Quand cette toilette fut terminée, un sourire éclaira le visage d'Annetje, une larme roula dans les yeux d'Agathe.
Arrivées au parloir, elles y trouvèrent leur confesseur, que l'abbesse avait fait prévenir. Le vieillard, à la vue des jeunes filles, ne put réprimer son attendrissement:
—Je n'ai point voulu prévenir votre mère, dit-il quand il se sentit un peu remis de son émotion; j'ai pensé qu'il valait mieux lui laisser la joie complète de la surprise d'une visite aussi peu attendue et aussi ardemment désirée. Cruelles enfants! Vous ne savez pas la tristesse que votre départ a laissé derrière vous!
Elles montèrent dans la voiture, la même qui les avait amenées autrefois, et les deux vigoureux chevaux qui formaient l'attelage se mirent en marche avec une vitesse qui, pour secouer un peu les jeunes voyageuses, ne leur en était pas moins agréable.
Annetje prit la main de sa soeur, et se penchant à son oreille, tandis que le prêtre, suivant son habitude, récitait sa bréviaire:
—Ma soeur! lui dit-elle d'une voix tremblante; ma soeur, ton coeur bat-il comme le mien? Oh! j'ai peur que le courage me manque en revoyant ma mère et mon pauvre vieux grand-père!
—Tais-toi! tais-toi! Repousse ces fatales pensées! murmura Agathe. Comme toi, l'Ange rebelle me les suggère, mais prie Dieu de me donner la force de les vaincre.
Au moment où la voiture s'était éloignée du couvent, le ciel était bleu, et le soleil jetait quelques rayons joyeux sur la campagne dépouillée par l'hiver.
Après une heure de route, des nuages sombres s'amoncelèrent dans les airs; le soleil disparut, tout prit un aspect froid et sinistre.
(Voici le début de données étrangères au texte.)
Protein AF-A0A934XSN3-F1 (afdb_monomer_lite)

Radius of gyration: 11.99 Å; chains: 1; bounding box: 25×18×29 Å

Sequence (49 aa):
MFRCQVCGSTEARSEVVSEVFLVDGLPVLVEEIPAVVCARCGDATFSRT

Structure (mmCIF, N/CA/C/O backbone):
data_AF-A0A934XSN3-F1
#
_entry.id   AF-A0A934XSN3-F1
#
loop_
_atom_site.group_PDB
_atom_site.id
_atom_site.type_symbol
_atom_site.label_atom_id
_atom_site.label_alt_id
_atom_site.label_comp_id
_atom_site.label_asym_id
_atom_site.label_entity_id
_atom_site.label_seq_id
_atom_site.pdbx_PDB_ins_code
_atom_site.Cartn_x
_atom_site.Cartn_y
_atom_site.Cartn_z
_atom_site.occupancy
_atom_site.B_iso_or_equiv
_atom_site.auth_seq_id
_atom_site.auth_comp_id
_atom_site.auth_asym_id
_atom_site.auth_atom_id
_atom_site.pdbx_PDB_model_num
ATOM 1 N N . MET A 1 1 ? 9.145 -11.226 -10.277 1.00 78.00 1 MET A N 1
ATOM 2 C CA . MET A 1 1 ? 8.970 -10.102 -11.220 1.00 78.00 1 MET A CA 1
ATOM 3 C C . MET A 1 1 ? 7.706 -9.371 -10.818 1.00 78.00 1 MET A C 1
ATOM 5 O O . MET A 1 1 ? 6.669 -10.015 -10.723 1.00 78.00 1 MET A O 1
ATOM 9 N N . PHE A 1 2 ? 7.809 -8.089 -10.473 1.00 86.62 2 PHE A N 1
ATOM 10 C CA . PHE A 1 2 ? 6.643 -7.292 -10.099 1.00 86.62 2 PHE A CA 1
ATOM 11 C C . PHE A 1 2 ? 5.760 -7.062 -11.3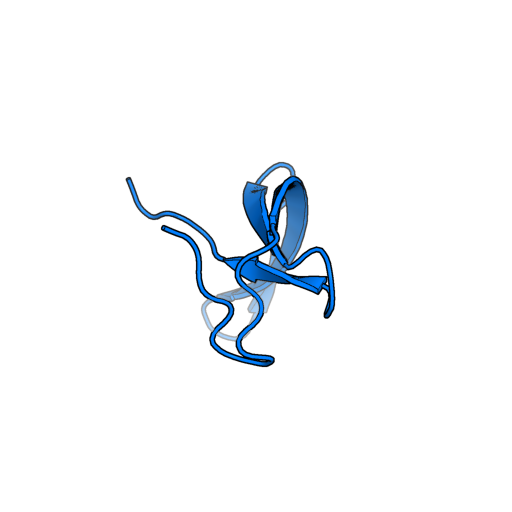30 1.00 86.62 2 PHE A C 1
ATOM 13 O O . PHE A 1 2 ? 6.268 -6.831 -12.428 1.00 86.62 2 PHE A O 1
ATOM 20 N N . ARG A 1 3 ? 4.442 -7.133 -11.149 1.00 92.88 3 ARG A N 1
ATOM 21 C CA . ARG A 1 3 ? 3.462 -6.705 -12.145 1.00 92.88 3 ARG A CA 1
ATOM 22 C C . ARG A 1 3 ? 2.291 -6.073 -11.413 1.00 92.88 3 ARG A C 1
ATOM 24 O O . ARG A 1 3 ? 1.564 -6.765 -10.700 1.00 92.88 3 ARG A O 1
ATOM 31 N N . CYS A 1 4 ? 2.119 -4.773 -11.604 1.00 93.56 4 CYS A N 1
ATOM 32 C CA . CYS A 1 4 ? 1.029 -4.026 -10.999 1.00 93.56 4 CYS A CA 1
ATOM 33 C C . CYS A 1 4 ? -0.314 -4.606 -11.457 1.00 93.56 4 CYS A C 1
ATOM 35 O O . CYS A 1 4 ? -0.559 -4.731 -12.660 1.00 93.56 4 CYS A O 1
ATOM 37 N N . GLN A 1 5 ? -1.180 -4.943 -10.501 1.00 91.19 5 GLN A N 1
ATOM 38 C CA . GLN A 1 5 ? -2.505 -5.499 -10.788 1.00 91.19 5 GLN A CA 1
ATOM 39 C C . GLN A 1 5 ? -3.477 -4.434 -11.318 1.00 91.19 5 GLN A C 1
ATOM 41 O O . GLN A 1 5 ? -4.442 -4.775 -11.992 1.00 91.19 5 GLN A O 1
ATOM 46 N N . VAL A 1 6 ? -3.190 -3.151 -11.073 1.00 94.56 6 VAL A N 1
ATOM 47 C CA . VAL A 1 6 ? -4.017 -2.021 -11.520 1.00 94.56 6 VAL A CA 1
ATOM 48 C C . VAL A 1 6 ? -3.705 -1.615 -12.962 1.00 94.56 6 VAL A C 1
ATOM 50 O O . VAL A 1 6 ? -4.604 -1.537 -13.792 1.00 94.56 6 VAL A O 1
ATOM 53 N N . CYS A 1 7 ? -2.434 -1.353 -13.291 1.00 95.81 7 CYS A N 1
ATOM 54 C CA . CYS A 1 7 ? -2.056 -0.789 -14.598 1.00 95.81 7 CYS A CA 1
ATOM 55 C C . CYS A 1 7 ? -1.201 -1.711 -15.482 1.00 95.81 7 CYS A C 1
ATOM 57 O O . CYS A 1 7 ? -0.842 -1.326 -16.597 1.00 95.81 7 CYS A O 1
ATOM 59 N N . GLY A 1 8 ? -0.824 -2.896 -14.989 1.00 94.44 8 GLY A N 1
ATOM 60 C CA . GLY A 1 8 ? -0.014 -3.875 -15.718 1.00 94.44 8 GLY A CA 1
ATOM 61 C C . GLY A 1 8 ? 1.476 -3.544 -15.845 1.00 94.44 8 GLY A C 1
ATOM 62 O O . GLY A 1 8 ? 2.206 -4.351 -16.419 1.00 94.44 8 GLY A O 1
ATOM 63 N N . SER A 1 9 ? 1.937 -2.401 -15.319 1.00 95.38 9 SER A N 1
ATOM 64 C CA . SER A 1 9 ? 3.356 -2.019 -15.344 1.00 95.38 9 SER A CA 1
ATOM 65 C C . SER A 1 9 ? 4.222 -3.017 -14.576 1.00 95.38 9 SER A C 1
ATOM 67 O O . SER A 1 9 ? 3.816 -3.545 -13.538 1.00 95.38 9 SER A O 1
ATOM 69 N N . THR A 1 10 ? 5.435 -3.242 -15.070 1.00 95.50 10 THR A N 1
ATOM 70 C CA . THR A 1 10 ? 6.469 -4.045 -14.408 1.00 95.50 10 THR A CA 1
ATOM 71 C C . THR A 1 10 ? 7.469 -3.194 -13.626 1.00 95.50 10 THR A C 1
ATOM 73 O O . THR A 1 10 ? 8.317 -3.740 -12.927 1.00 95.50 10 THR A O 1
ATOM 76 N N . GLU A 1 11 ? 7.373 -1.868 -13.731 1.00 95.06 11 GLU A N 1
ATOM 77 C CA . GLU A 1 11 ? 8.229 -0.926 -13.012 1.00 95.06 11 GLU A CA 1
ATOM 78 C C . GLU A 1 11 ? 7.655 -0.612 -11.627 1.00 95.06 11 GLU A C 1
ATOM 80 O O . GLU A 1 11 ? 6.491 -0.208 -11.482 1.00 95.06 11 GLU A O 1
ATOM 85 N N . ALA A 1 12 ? 8.494 -0.778 -10.607 1.00 94.44 12 ALA A N 1
ATOM 86 C CA . ALA A 1 12 ? 8.174 -0.483 -9.221 1.00 94.44 12 ALA A CA 1
ATOM 87 C C . ALA A 1 12 ? 9.401 -0.019 -8.439 1.00 94.44 12 ALA A C 1
ATOM 89 O O . ALA A 1 12 ? 10.541 -0.226 -8.855 1.00 94.44 12 ALA A O 1
ATOM 90 N N . ARG A 1 13 ? 9.131 0.584 -7.285 1.00 94.56 13 ARG A N 1
ATOM 91 C CA . ARG A 1 13 ? 10.102 1.094 -6.319 1.00 94.56 13 ARG A CA 1
ATOM 92 C C . ARG A 1 13 ? 9.756 0.571 -4.929 1.00 94.56 13 ARG A C 1
ATOM 94 O O . ARG A 1 13 ? 8.581 0.509 -4.576 1.00 94.56 13 ARG A O 1
ATOM 101 N N . SER A 1 14 ? 10.767 0.171 -4.168 1.00 93.00 14 SER A N 1
ATOM 102 C CA . SER A 1 14 ? 10.589 -0.194 -2.762 1.00 93.00 14 SER A CA 1
ATOM 103 C C . SER A 1 14 ? 10.643 1.073 -1.923 1.00 93.00 14 SER A C 1
ATOM 105 O O . SER A 1 14 ? 11.649 1.779 -1.950 1.00 93.00 14 SER A O 1
ATOM 107 N N . GLU A 1 15 ? 9.568 1.365 -1.204 1.00 93.62 15 GLU A N 1
ATOM 108 C CA . GLU A 1 15 ? 9.427 2.568 -0.387 1.00 93.62 15 GLU A CA 1
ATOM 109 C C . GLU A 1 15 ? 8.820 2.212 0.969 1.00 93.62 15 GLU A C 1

Puis on vit peu à peu quelques flocons de neige voltiger çà et là et saupoudrer la route de leur poussière blanche et glacée. Tantôt le vent balayait cette poussière et l'emportait au loin; tantôt il la rapportait en tourbillons qu'il soulevait d'une manière à la fois folle et menaçante sur le passage de la voiture. Après quoi la poussière blanche resta immobile sur le pavé, le vent cessa, les nuages s'abaissèrent, et la neige vomie de leur sein tomba avec une telle abondance, que bientôt elle couvrit la route d'une couche épaisse dans laquelle s'étouffait le bruit des roues de la voiture. Il fallut même que les voyageurs cherchassent un abri et demandassent l'hospitalité dans une ferme qui se trouva sur leur chemin. Le cocher ne pouvait plus conduire ses chevaux aveuglés, comme lui, par la neige.
Deux heures s'écoulèrent avant que la voiture pût quitter son asile. La neige avait cessé de tomber, mais les roues tournaient péniblement dans le lit de glace amoncelé sur le sol.